*** DATA SUPPLIED Section Begins ***
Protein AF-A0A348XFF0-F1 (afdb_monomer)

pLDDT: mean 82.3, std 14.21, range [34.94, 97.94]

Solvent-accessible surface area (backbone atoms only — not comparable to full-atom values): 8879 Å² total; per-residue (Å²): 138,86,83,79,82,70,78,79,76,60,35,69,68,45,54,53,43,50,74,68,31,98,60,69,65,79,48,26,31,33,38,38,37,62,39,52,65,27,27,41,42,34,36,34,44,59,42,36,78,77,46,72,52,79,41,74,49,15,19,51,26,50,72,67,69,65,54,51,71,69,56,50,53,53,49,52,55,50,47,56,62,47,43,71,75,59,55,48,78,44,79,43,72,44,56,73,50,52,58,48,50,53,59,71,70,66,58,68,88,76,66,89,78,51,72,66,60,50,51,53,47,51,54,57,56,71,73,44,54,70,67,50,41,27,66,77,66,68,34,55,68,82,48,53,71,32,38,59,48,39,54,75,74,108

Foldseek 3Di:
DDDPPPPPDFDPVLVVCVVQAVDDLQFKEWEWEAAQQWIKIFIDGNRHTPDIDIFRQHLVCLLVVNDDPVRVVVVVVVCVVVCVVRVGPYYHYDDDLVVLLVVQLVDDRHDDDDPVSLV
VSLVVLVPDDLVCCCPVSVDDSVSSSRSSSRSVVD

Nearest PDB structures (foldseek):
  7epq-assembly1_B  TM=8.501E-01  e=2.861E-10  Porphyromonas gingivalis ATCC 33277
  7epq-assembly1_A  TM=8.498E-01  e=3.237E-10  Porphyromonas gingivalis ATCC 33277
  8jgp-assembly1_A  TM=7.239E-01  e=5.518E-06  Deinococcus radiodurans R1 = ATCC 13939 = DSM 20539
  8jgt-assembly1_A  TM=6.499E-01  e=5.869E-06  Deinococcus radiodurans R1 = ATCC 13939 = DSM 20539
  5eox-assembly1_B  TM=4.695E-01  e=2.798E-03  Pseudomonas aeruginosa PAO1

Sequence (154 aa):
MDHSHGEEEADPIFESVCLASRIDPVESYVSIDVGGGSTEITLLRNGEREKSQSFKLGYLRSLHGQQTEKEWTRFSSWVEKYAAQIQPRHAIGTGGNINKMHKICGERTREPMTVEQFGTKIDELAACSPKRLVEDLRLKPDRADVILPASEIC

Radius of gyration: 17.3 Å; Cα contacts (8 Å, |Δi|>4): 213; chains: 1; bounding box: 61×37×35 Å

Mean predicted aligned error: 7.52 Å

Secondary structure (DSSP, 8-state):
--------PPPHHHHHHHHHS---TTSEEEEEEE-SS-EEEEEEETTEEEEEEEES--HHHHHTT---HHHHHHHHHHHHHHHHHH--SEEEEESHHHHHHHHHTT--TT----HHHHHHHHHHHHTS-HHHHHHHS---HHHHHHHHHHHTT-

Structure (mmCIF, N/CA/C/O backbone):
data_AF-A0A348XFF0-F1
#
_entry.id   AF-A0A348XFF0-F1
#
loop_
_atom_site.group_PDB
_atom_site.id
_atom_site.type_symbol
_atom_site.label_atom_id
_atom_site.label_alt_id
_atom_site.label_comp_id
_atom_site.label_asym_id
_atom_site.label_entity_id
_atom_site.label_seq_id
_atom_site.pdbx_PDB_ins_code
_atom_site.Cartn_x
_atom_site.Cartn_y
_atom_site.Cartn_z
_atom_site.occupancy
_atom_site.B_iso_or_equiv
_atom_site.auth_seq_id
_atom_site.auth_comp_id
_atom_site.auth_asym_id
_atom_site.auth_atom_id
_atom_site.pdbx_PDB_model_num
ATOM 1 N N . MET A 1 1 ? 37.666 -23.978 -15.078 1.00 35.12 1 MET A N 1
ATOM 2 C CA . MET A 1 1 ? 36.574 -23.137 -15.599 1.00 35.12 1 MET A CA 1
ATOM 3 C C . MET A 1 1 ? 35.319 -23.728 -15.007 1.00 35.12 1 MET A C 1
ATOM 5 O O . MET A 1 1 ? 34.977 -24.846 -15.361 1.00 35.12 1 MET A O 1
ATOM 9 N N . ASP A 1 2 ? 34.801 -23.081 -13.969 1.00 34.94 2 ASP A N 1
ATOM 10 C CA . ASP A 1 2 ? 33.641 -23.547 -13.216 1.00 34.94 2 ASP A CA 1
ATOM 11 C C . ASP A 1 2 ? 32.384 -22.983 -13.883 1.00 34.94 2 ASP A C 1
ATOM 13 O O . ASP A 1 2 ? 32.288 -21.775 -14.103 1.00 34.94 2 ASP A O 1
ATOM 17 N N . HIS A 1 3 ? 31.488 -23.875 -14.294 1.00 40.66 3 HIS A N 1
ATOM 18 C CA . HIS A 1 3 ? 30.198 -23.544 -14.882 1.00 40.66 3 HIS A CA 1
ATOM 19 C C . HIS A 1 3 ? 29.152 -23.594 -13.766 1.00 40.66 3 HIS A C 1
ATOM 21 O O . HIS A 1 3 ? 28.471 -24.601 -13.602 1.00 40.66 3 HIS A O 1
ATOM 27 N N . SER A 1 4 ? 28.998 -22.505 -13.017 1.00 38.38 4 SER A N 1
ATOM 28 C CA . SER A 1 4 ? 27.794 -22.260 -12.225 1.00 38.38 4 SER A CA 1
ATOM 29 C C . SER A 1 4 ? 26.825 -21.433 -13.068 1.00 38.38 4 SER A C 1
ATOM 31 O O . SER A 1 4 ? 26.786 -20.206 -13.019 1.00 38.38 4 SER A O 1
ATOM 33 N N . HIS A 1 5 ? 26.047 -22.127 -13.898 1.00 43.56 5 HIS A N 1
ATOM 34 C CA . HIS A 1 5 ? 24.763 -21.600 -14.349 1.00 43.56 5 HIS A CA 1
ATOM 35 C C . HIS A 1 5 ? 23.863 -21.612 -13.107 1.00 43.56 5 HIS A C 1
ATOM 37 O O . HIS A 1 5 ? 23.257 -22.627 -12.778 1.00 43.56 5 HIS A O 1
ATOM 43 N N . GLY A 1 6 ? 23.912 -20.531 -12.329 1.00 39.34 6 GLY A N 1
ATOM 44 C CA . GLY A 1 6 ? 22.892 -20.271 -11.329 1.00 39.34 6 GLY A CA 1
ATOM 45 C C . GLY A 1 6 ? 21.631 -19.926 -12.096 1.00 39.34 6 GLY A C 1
*** DATA SUPPLIED Section Ends ***
> TASK DESCRIPTION: An unaltered transcription of all the data above is needed.

> WRITTEN RESPONSE:
Protein AF-A0A348XFF0-F1 (afdb_monomer)

pLDDT: mean 82.3, std 14.21, range [34.94, 97.94]

Solvent-accessible surface area (backbone atoms only — not comparable to full-atom values): 8879 Å² total; per-residue (Å²): 138,86,83,79,82,70,78,79,76,60,35,69,68,45,54,53,43,50,74,68,31,98,60,69,65,79,48,26,31,33,38,38,37,62,39,52,65,27,27,41,42,34,36,34,44,59,42,36,78,77,46,72,52,79,41,74,49,15,19,51,26,50,72,67,69,65,54,51,71,69,56,50,53,53,49,52,55,50,47,56,62,47,43,71,75,59,55,48,78,44,79,43,72,44,56,73,50,52,58,48,50,53,59,71,70,66,58,68,88,76,66,89,78,51,72,66,60,50,51,53,47,51,54,57,56,71,73,44,54,70,67,50,41,27,66,77,66,68,34,55,68,82,48,53,71,32,38,59,48,39,54,75,74,108

Foldseek 3Di:
DDDPPPPPDFDPVLVVCVVQAVDDLQFKEWEWEAAQQWIKIFIDGNRHTPDIDIFRQHLVCLLVVNDDPVRVVVVVVVCVVVCVVRVGPYYHYDDDLVVLLVVQLVDDRHDDDDPVSLV
VSLVVLVPDDLVCCCPVSVDDSVSSSRSSSRSVVD

Nearest PDB structures (foldseek):
  7epq-assembly1_B  TM=8.501E-01  e=2.861E-10  Porphyromonas gingivalis ATCC 33277
  7epq-assembly1_A  TM=8.498E-01  e=3.237E-10  Porphyromonas gingivalis ATCC 33277
  8jgp-assembly1_A  TM=7.239E-01  e=5.518E-06  Deinococcus radiodurans R1 = ATCC 13939 = DSM 20539
  8jgt-assembly1_A  TM=6.499E-01  e=5.869E-06  Deinococcus radiodurans R1 = ATCC 13939 = DSM 20539
  5eox-assembly1_B  TM=4.695E-01  e=2.798E-03  Pseudomonas aeruginosa PAO1

Sequence (154 aa):
MDHSHGEEEADPIFESVCLASRIDPVESYVSIDVGGGSTEITLLRNGEREKSQSFKLGYLRSLHGQQTEKEWTRFSSWVEKYAAQIQPRHAIGTGGNINKMHKICGERTREPMTVEQFGTKIDELAACSPKRLVEDLRLKPDRADVILPASEIC

Radius of gyration: 17.3 Å; Cα contacts (8 Å, |Δi|>4): 213; chains: 1; bounding box: 61×37×35 Å

Mean predicted aligned error: 7.52 Å

Secondary structure (DSSP, 8-state):
--------PPPHHHHHHHHHS---TTSEEEEEEE-SS-EEEEEEETTEEEEEEEES--HHHHHTT---HHHHHHHHHHHHHHHHHH--SEEEEESHHHHHHHHHTT--TT----HHHHHHHHHHHHTS-HHHHHHHS---HHHHHHHHHHHTT-

Structure (mmCIF, N/CA/C/O backbone):
data_AF-A0A348XFF0-F1
#
_entry.id   AF-A0A348XFF0-F1
#
loop_
_atom_site.group_PDB
_atom_site.id
_atom_site.type_symbol
_atom_site.label_atom_id
_atom_site.label_alt_id
_atom_site.label_comp_id
_atom_site.label_asym_id
_atom_site.label_entity_id
_atom_site.label_seq_id
_atom_site.pdbx_PDB_ins_code
_atom_site.Cartn_x
_atom_site.Cartn_y
_atom_site.Cartn_z
_atom_site.occupancy
_atom_site.B_iso_or_equiv
_atom_site.auth_seq_id
_atom_site.auth_comp_id
_atom_site.auth_asym_id
_atom_site.auth_atom_id
_atom_site.pdbx_PDB_model_num
ATOM 1 N N . MET A 1 1 ? 37.666 -23.978 -15.078 1.00 35.12 1 MET A N 1
ATOM 2 C CA . MET A 1 1 ? 36.574 -23.137 -15.599 1.00 35.12 1 MET A CA 1
ATOM 3 C C . MET A 1 1 ? 35.319 -23.728 -15.007 1.00 35.12 1 MET A C 1
ATOM 5 O O . MET A 1 1 ? 34.977 -24.846 -15.361 1.00 35.12 1 MET A O 1
ATOM 9 N N . ASP A 1 2 ? 34.801 -23.081 -13.969 1.00 34.94 2 ASP A N 1
ATOM 10 C CA . ASP A 1 2 ? 33.641 -23.547 -13.216 1.00 34.94 2 ASP A CA 1
ATOM 11 C C . ASP A 1 2 ? 32.384 -22.983 -13.883 1.00 34.94 2 ASP A C 1
ATOM 13 O O . ASP A 1 2 ? 32.288 -21.775 -14.103 1.00 34.94 2 ASP A O 1
ATOM 17 N N . HIS A 1 3 ? 31.488 -23.875 -14.294 1.00 40.66 3 HIS A N 1
ATOM 18 C CA . HIS A 1 3 ? 30.198 -23.544 -14.882 1.00 40.66 3 HIS A CA 1
ATOM 19 C C . HIS A 1 3 ? 29.152 -23.594 -13.766 1.00 40.66 3 HIS A C 1
ATOM 21 O O . HIS A 1 3 ? 28.471 -24.601 -13.602 1.00 40.66 3 HIS A O 1
ATOM 27 N N . SER A 1 4 ? 28.998 -22.505 -13.017 1.00 38.38 4 SER A N 1
ATOM 28 C CA . SER A 1 4 ? 27.794 -22.260 -12.225 1.00 38.38 4 SER A CA 1
ATOM 29 C C . SER A 1 4 ? 26.825 -21.433 -13.068 1.00 38.38 4 SER A C 1
ATOM 31 O O . SER A 1 4 ? 26.786 -20.206 -13.019 1.00 38.38 4 SER A O 1
ATOM 33 N N . HIS A 1 5 ? 26.047 -22.127 -13.898 1.00 43.56 5 HIS A N 1
ATOM 34 C CA . HIS A 1 5 ? 24.763 -21.600 -14.349 1.00 43.56 5 HIS A CA 1
ATOM 35 C C . HIS A 1 5 ? 23.863 -21.612 -13.107 1.00 43.56 5 HIS A C 1
ATOM 37 O O . HIS A 1 5 ? 23.257 -22.627 -12.778 1.00 43.56 5 HIS A O 1
ATOM 43 N N . GLY A 1 6 ? 23.912 -20.531 -12.329 1.00 39.34 6 GLY A N 1
ATOM 44 C CA . GLY A 1 6 ? 22.892 -20.271 -11.329 1.00 39.34 6 GLY A CA 1
ATOM 45 C C . GLY A 1 6 ? 21.631 -19.926 -12.096 1.00 39.34 6 GLY A C 1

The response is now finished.